Bad Therapy, Good Therapy: Excerpts

First excerpt from Dr. Michael Hurd’s new book, “Bad Therapy, Good Therapy: And How to Tell the Difference”:

Dangerous misconception #1: There are cures for all emotional problems. In reality, there are no cures. A ‘cure’ would refer to a state in which the capacity or potential for any emotional difficulty is permanently eradicated. A cancer patient, for example, is considered cured when the growth has been removed from the body and does not return. A person suffering from an infection is considered cured when the offending biological organisms have been eliminated. Can you seriously expect the same with anxiety or depression, no matter how advanced psychiatry and psychotherapy might become? Is there a state of existence where anxiety and/or depression can be eradicated, permanently, from human life? Of course not.

Occasional bouts of anxiety or depression are a natural part of life. The key is how to manage the anxiety and depression. The significance you assign to these emotions can determine just how prolonged these times of turmoil will be.

One major purpose of psychotherapy is to help the individual better manage these feelings. Research has proven that the only categories of therapy that show quantifiable outcomes are cognitive-behavioral therapy and solution-focused therapy. Respectively, these two modalities help people put things into perspective, and help them take constructive action to get different results out of their lives.

Mental health treatment is kind of like dealing with the weather. If you live in a hurricane zone, you wouldn’t try to find a weather professional to help you eradicate the possibility of any future hurricanes. What you might do is find ways to fortify and strengthen your house. The same is true with mental health therapy, except we fortify the mind.

Unfortunately, the expectations people usually bring to the process are phenomenally unrealistic. This is, by and large, a result of the notion spread by the psychiatric establishment and the media that all emotional pain can be cured, most often with a pill, and certainly with little to no effort.

Second excerpt:

During psychotherapy, a Pandora’s Box of emotions,unresolved pain, and long-forgotten issues typically invades a client’s consciousness. If therapy is to be effective, it should lead a person to think, feel, and behave differently. Simply talking about one’s problems with no conscious sense of direction or purpose does not guarantee mental health. What the therapist says and how she presents it are critical factors. The theoretical point of reference upon which the therapy rests determines how both therapist and client will approach it. Good therapy relies on the premise of psychological individualism: The idea that no better means exist for evaluating oneself, or the external world, than a calm and deliberate process of thought.

Feelings by themselves are not enough to identify the facts of existence. The feeling that the world is a hopeless place or that nothing good will ever happen does not make it so. Feelings need to be subjected to logical reasoning before they can be adequately verified or rejected.

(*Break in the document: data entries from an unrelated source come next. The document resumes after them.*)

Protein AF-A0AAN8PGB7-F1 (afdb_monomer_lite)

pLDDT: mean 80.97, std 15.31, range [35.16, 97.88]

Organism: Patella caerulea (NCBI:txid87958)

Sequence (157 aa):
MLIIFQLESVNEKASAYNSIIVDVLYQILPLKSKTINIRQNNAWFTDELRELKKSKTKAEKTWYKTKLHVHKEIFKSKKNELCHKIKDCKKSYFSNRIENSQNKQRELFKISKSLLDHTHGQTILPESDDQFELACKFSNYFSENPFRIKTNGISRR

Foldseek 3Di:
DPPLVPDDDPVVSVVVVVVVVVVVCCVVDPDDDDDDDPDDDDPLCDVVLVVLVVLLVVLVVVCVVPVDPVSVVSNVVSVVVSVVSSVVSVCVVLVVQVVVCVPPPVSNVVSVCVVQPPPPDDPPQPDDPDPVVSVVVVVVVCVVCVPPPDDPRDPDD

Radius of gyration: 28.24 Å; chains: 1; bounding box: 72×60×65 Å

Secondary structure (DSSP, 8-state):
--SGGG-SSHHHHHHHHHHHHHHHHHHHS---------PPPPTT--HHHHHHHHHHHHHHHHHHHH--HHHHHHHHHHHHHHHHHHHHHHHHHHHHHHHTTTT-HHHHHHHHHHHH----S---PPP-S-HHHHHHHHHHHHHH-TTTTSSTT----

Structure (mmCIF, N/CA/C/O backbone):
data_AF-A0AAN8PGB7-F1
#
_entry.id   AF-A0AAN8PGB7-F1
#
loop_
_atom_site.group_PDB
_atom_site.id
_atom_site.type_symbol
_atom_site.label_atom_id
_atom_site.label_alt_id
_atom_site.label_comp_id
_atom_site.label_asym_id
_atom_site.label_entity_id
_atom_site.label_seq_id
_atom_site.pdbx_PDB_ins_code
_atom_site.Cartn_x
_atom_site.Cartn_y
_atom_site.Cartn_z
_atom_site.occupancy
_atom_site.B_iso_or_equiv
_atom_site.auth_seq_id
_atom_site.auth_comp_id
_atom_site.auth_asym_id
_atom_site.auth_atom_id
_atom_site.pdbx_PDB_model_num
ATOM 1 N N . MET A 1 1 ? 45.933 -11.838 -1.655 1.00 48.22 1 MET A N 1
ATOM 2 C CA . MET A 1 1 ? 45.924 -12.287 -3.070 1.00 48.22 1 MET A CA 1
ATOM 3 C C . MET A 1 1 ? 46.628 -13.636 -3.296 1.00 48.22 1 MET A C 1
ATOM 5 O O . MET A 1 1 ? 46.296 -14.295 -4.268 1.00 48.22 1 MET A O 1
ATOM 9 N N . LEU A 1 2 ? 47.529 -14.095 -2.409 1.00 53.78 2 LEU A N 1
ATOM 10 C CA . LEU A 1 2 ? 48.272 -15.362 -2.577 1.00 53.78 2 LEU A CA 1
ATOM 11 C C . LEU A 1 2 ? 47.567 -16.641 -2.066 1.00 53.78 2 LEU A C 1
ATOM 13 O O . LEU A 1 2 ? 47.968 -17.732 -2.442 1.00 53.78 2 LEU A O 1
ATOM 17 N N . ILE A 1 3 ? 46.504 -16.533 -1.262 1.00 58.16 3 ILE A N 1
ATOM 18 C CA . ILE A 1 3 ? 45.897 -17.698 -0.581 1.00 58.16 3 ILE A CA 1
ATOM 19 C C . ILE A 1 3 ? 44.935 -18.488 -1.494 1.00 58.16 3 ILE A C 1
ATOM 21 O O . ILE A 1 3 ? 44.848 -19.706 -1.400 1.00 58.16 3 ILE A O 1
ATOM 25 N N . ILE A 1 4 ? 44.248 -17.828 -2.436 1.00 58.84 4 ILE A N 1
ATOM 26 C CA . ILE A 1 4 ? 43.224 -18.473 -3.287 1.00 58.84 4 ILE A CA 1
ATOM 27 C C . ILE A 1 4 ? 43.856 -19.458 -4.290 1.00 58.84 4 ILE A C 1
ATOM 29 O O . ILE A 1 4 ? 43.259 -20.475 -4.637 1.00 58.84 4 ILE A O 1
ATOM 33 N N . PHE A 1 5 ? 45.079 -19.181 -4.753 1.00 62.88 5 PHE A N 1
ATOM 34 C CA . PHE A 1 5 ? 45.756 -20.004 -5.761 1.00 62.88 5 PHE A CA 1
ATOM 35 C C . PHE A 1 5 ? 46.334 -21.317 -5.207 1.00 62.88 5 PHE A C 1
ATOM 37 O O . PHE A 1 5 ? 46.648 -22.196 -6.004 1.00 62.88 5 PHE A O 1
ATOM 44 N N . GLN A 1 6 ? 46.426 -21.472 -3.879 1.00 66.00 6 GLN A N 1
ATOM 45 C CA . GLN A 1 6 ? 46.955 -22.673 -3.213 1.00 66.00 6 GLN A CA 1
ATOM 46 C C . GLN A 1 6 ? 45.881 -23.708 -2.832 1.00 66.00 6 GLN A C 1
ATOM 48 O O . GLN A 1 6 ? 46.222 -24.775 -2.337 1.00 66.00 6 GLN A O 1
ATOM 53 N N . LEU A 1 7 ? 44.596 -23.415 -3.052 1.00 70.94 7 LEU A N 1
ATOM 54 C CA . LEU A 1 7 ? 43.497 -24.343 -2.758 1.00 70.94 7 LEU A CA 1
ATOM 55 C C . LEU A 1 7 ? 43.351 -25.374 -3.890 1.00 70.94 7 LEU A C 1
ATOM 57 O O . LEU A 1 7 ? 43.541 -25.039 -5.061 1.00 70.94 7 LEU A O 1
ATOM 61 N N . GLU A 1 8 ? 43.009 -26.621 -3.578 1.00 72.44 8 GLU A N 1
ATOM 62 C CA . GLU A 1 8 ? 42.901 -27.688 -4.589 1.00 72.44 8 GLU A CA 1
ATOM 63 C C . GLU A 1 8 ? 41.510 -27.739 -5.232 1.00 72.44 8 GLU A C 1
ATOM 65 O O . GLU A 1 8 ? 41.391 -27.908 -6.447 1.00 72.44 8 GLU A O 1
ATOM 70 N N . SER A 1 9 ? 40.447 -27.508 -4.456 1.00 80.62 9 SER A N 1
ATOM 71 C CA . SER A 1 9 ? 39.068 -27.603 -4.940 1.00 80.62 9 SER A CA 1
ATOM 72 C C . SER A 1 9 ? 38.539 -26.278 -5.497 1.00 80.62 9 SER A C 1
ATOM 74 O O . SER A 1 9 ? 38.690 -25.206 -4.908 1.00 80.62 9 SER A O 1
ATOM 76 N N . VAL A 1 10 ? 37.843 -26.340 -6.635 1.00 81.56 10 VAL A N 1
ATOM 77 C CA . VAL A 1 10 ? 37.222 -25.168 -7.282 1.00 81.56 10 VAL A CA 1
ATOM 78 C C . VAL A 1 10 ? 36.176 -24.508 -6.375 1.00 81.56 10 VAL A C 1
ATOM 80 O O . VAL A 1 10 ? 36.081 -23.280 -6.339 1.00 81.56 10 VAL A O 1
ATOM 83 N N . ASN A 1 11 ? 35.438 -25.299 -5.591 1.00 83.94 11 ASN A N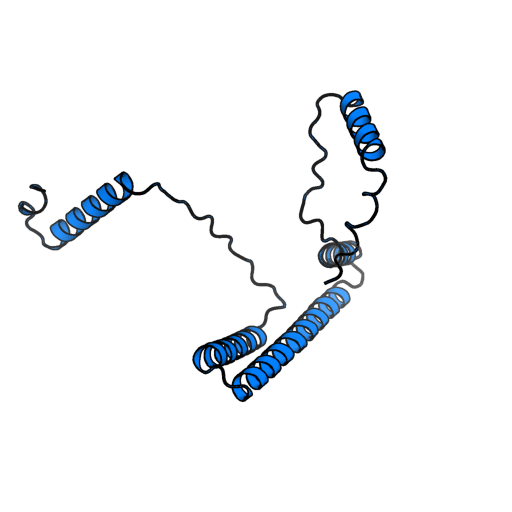 1
ATOM 84 C CA . ASN A 1 11 ? 34.441 -24.771 -4.656 1.00 83.94 11 ASN A CA 1
ATOM 85 C C . ASN A 1 11 ? 35.088 -23.991 -3.505 1.00 83.94 11 ASN A C 1
ATOM 87 O O . ASN A 1 11 ? 34.562 -22.961 -3.084 1.00 83.94 11 ASN A O 1
ATOM 91 N N . GLU A 1 12 ? 36.251 -24.438 -3.033 1.00 80.88 12 GLU A N 1
ATOM 92 C CA . GLU A 1 12 ? 37.008 -23.751 -1.983 1.00 80.88 12 GLU A CA 1
ATOM 93 C C . G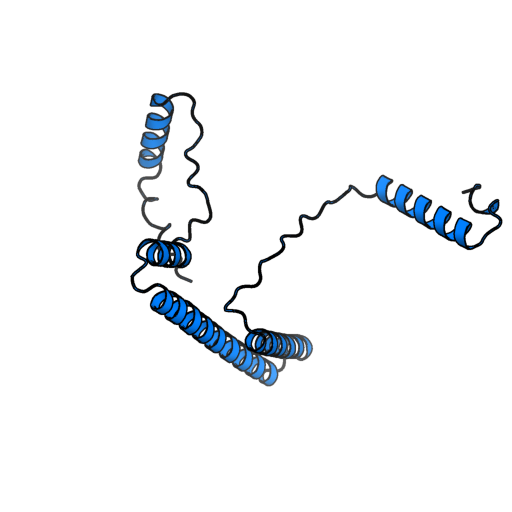LU A 1 12 ? 37.564 -22.422 -2.494 1.00 80.88 12 GLU A C 1
ATOM 95 O O . GLU A 1 12 ? 37.452 -21.403 -1.812 1.00 80.88 12 GLU A O 1
ATOM 100 N N . LYS A 1 13 ? 38.061 -22.391 -3.740 1.00 81.69 13 LYS A N 1
ATOM 101 C CA . LYS A 1 13 ? 38.485 -21.147 -4.406 1.00 81.69 13 LYS A CA 1
ATOM 102 C C . LYS A 1 13 ? 37.343 -20.152 -4.541 1.00 81.69 13 LYS A C 1
ATOM 104 O O . LYS A 1 13 ? 37.521 -18.978 -4.226 1.00 81.69 13 LYS A O 1
ATOM 109 N N . ALA A 1 14 ? 36.176 -20.614 -4.988 1.00 84.06 14 ALA A N 1
ATOM 110 C CA . ALA A 1 14 ? 34.996 -19.769 -5.140 1.00 84.06 14 ALA A CA 1
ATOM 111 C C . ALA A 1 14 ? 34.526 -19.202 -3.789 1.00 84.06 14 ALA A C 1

Human beings must take responsibility for asking themselves questions about their feelings. If they do not, they can become overwhelmed and, often without realizing it, begin to assume that their anxious or depressed feelings represent facts. Simple ‘self-talk’ techniques can help an individual deal with such feelings as, ‘I feel that I am worthless. Is this really the case? Can I provide evidence that warrants this emotional conclusion? If so, then I need to figure out some strategies for resolving this problem. At the same time, I cannot accept it as fact unless I first see persuasive and conclusive evidence.’

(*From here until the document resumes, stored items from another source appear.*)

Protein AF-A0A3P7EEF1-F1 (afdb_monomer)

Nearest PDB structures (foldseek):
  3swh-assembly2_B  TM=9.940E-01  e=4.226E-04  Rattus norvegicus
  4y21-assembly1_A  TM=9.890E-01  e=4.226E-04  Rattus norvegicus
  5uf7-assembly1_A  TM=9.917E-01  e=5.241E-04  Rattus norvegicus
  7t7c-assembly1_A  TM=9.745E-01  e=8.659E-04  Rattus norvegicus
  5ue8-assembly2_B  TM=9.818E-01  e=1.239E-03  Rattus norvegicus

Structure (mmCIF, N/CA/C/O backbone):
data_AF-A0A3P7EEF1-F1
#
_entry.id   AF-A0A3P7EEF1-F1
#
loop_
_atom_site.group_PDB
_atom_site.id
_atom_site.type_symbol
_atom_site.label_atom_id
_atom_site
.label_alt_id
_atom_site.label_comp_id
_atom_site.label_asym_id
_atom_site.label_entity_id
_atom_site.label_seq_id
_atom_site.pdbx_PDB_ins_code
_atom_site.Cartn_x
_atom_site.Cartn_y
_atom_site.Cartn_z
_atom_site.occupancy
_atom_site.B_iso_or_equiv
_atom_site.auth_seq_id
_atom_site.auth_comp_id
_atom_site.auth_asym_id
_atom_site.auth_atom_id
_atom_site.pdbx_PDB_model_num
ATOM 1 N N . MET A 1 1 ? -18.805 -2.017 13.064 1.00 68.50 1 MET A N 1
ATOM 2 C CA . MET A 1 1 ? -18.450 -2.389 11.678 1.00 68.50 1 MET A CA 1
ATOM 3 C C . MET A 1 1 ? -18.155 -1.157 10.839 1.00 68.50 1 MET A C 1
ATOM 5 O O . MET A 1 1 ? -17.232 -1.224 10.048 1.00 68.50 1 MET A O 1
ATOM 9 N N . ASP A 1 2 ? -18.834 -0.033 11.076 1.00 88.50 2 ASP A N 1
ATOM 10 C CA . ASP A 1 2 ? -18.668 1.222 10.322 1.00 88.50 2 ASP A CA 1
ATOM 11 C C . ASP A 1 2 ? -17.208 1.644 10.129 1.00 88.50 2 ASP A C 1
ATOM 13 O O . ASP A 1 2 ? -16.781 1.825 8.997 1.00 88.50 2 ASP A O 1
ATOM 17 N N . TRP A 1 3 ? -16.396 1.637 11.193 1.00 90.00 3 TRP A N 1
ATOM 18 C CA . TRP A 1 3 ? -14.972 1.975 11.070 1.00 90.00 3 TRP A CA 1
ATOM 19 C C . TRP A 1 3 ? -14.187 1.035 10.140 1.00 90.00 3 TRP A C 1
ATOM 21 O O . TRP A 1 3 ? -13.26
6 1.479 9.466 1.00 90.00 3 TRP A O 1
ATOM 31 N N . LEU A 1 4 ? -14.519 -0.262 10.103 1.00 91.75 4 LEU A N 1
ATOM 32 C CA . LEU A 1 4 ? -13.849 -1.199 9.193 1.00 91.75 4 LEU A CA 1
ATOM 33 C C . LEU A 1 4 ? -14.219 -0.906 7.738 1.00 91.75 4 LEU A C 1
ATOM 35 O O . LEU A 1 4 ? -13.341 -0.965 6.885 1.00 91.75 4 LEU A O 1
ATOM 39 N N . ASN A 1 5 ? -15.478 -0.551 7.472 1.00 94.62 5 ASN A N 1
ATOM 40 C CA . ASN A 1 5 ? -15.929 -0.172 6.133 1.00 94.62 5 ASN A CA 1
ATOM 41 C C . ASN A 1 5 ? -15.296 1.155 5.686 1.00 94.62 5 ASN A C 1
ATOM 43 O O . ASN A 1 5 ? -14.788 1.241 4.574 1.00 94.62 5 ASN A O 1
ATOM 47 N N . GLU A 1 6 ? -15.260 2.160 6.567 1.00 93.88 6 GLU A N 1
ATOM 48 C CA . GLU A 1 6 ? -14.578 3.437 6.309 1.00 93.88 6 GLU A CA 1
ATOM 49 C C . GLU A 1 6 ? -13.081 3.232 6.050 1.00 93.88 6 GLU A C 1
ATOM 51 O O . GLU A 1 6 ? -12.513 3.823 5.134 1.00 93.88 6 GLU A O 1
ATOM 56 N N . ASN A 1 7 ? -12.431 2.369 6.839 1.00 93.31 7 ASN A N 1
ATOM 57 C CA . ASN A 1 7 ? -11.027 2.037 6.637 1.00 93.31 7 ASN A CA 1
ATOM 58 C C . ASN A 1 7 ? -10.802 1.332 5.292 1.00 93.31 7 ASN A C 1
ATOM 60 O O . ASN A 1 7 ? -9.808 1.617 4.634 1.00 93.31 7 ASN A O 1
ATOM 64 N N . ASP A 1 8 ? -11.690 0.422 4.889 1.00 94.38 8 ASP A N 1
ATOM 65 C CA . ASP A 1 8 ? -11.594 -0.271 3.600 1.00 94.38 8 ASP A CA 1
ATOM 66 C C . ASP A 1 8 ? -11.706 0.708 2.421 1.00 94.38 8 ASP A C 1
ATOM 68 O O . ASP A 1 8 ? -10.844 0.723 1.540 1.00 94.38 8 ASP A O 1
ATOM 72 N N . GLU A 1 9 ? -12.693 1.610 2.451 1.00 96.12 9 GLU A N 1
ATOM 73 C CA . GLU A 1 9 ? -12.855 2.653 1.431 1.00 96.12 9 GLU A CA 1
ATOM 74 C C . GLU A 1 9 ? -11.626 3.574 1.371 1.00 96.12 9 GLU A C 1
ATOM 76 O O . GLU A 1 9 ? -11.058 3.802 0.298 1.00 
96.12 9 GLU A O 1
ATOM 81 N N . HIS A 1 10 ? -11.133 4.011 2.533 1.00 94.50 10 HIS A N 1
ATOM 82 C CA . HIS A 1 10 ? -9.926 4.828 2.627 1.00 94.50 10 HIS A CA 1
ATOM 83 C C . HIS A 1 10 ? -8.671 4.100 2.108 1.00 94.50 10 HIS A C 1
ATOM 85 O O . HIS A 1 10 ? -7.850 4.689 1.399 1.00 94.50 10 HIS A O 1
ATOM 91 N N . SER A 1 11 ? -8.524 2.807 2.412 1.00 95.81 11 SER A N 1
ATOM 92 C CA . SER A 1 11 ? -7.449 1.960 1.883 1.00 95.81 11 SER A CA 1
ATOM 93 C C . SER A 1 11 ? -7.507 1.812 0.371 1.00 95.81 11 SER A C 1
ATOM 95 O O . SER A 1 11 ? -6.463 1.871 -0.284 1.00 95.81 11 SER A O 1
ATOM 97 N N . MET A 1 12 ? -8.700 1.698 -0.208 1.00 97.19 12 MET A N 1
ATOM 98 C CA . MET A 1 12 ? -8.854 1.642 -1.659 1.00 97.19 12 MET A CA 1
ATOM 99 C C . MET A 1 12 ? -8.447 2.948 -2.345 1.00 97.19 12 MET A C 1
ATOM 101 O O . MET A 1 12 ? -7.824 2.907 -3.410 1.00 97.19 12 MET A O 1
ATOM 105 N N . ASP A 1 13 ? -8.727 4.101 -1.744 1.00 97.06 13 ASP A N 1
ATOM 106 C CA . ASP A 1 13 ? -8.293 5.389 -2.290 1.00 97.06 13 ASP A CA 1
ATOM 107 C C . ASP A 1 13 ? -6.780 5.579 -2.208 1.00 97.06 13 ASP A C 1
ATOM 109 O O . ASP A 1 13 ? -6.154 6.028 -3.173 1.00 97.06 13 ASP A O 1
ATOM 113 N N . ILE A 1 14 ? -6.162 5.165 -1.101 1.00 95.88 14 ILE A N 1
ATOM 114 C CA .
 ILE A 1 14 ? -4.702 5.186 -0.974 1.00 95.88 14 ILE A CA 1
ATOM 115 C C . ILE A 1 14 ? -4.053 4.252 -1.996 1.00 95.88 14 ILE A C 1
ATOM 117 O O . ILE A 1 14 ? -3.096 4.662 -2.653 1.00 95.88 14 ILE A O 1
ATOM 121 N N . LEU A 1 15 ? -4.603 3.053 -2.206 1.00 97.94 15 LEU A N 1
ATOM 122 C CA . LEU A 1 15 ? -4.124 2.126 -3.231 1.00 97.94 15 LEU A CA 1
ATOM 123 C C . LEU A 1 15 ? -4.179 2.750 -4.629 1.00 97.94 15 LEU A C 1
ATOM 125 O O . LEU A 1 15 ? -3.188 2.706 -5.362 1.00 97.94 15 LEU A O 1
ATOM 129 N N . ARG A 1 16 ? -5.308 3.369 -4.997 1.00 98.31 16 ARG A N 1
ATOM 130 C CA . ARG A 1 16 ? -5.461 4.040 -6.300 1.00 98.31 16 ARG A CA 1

Aside from encouraging rational thought, good therapy also rests on the idea that self-reliance is a virtue. Psychotherapy is a means to an end. That ‘end’ includes increased self-reliance, individualism, self-esteem, and rejection of the idea that one owes any aspect of one’s self to others. ‘How can you act or think differently, so that you can better go it alone?’ That is the fundamental message that good therapists impart to their clients. Good therapists want their clients to improve as quickly as possible.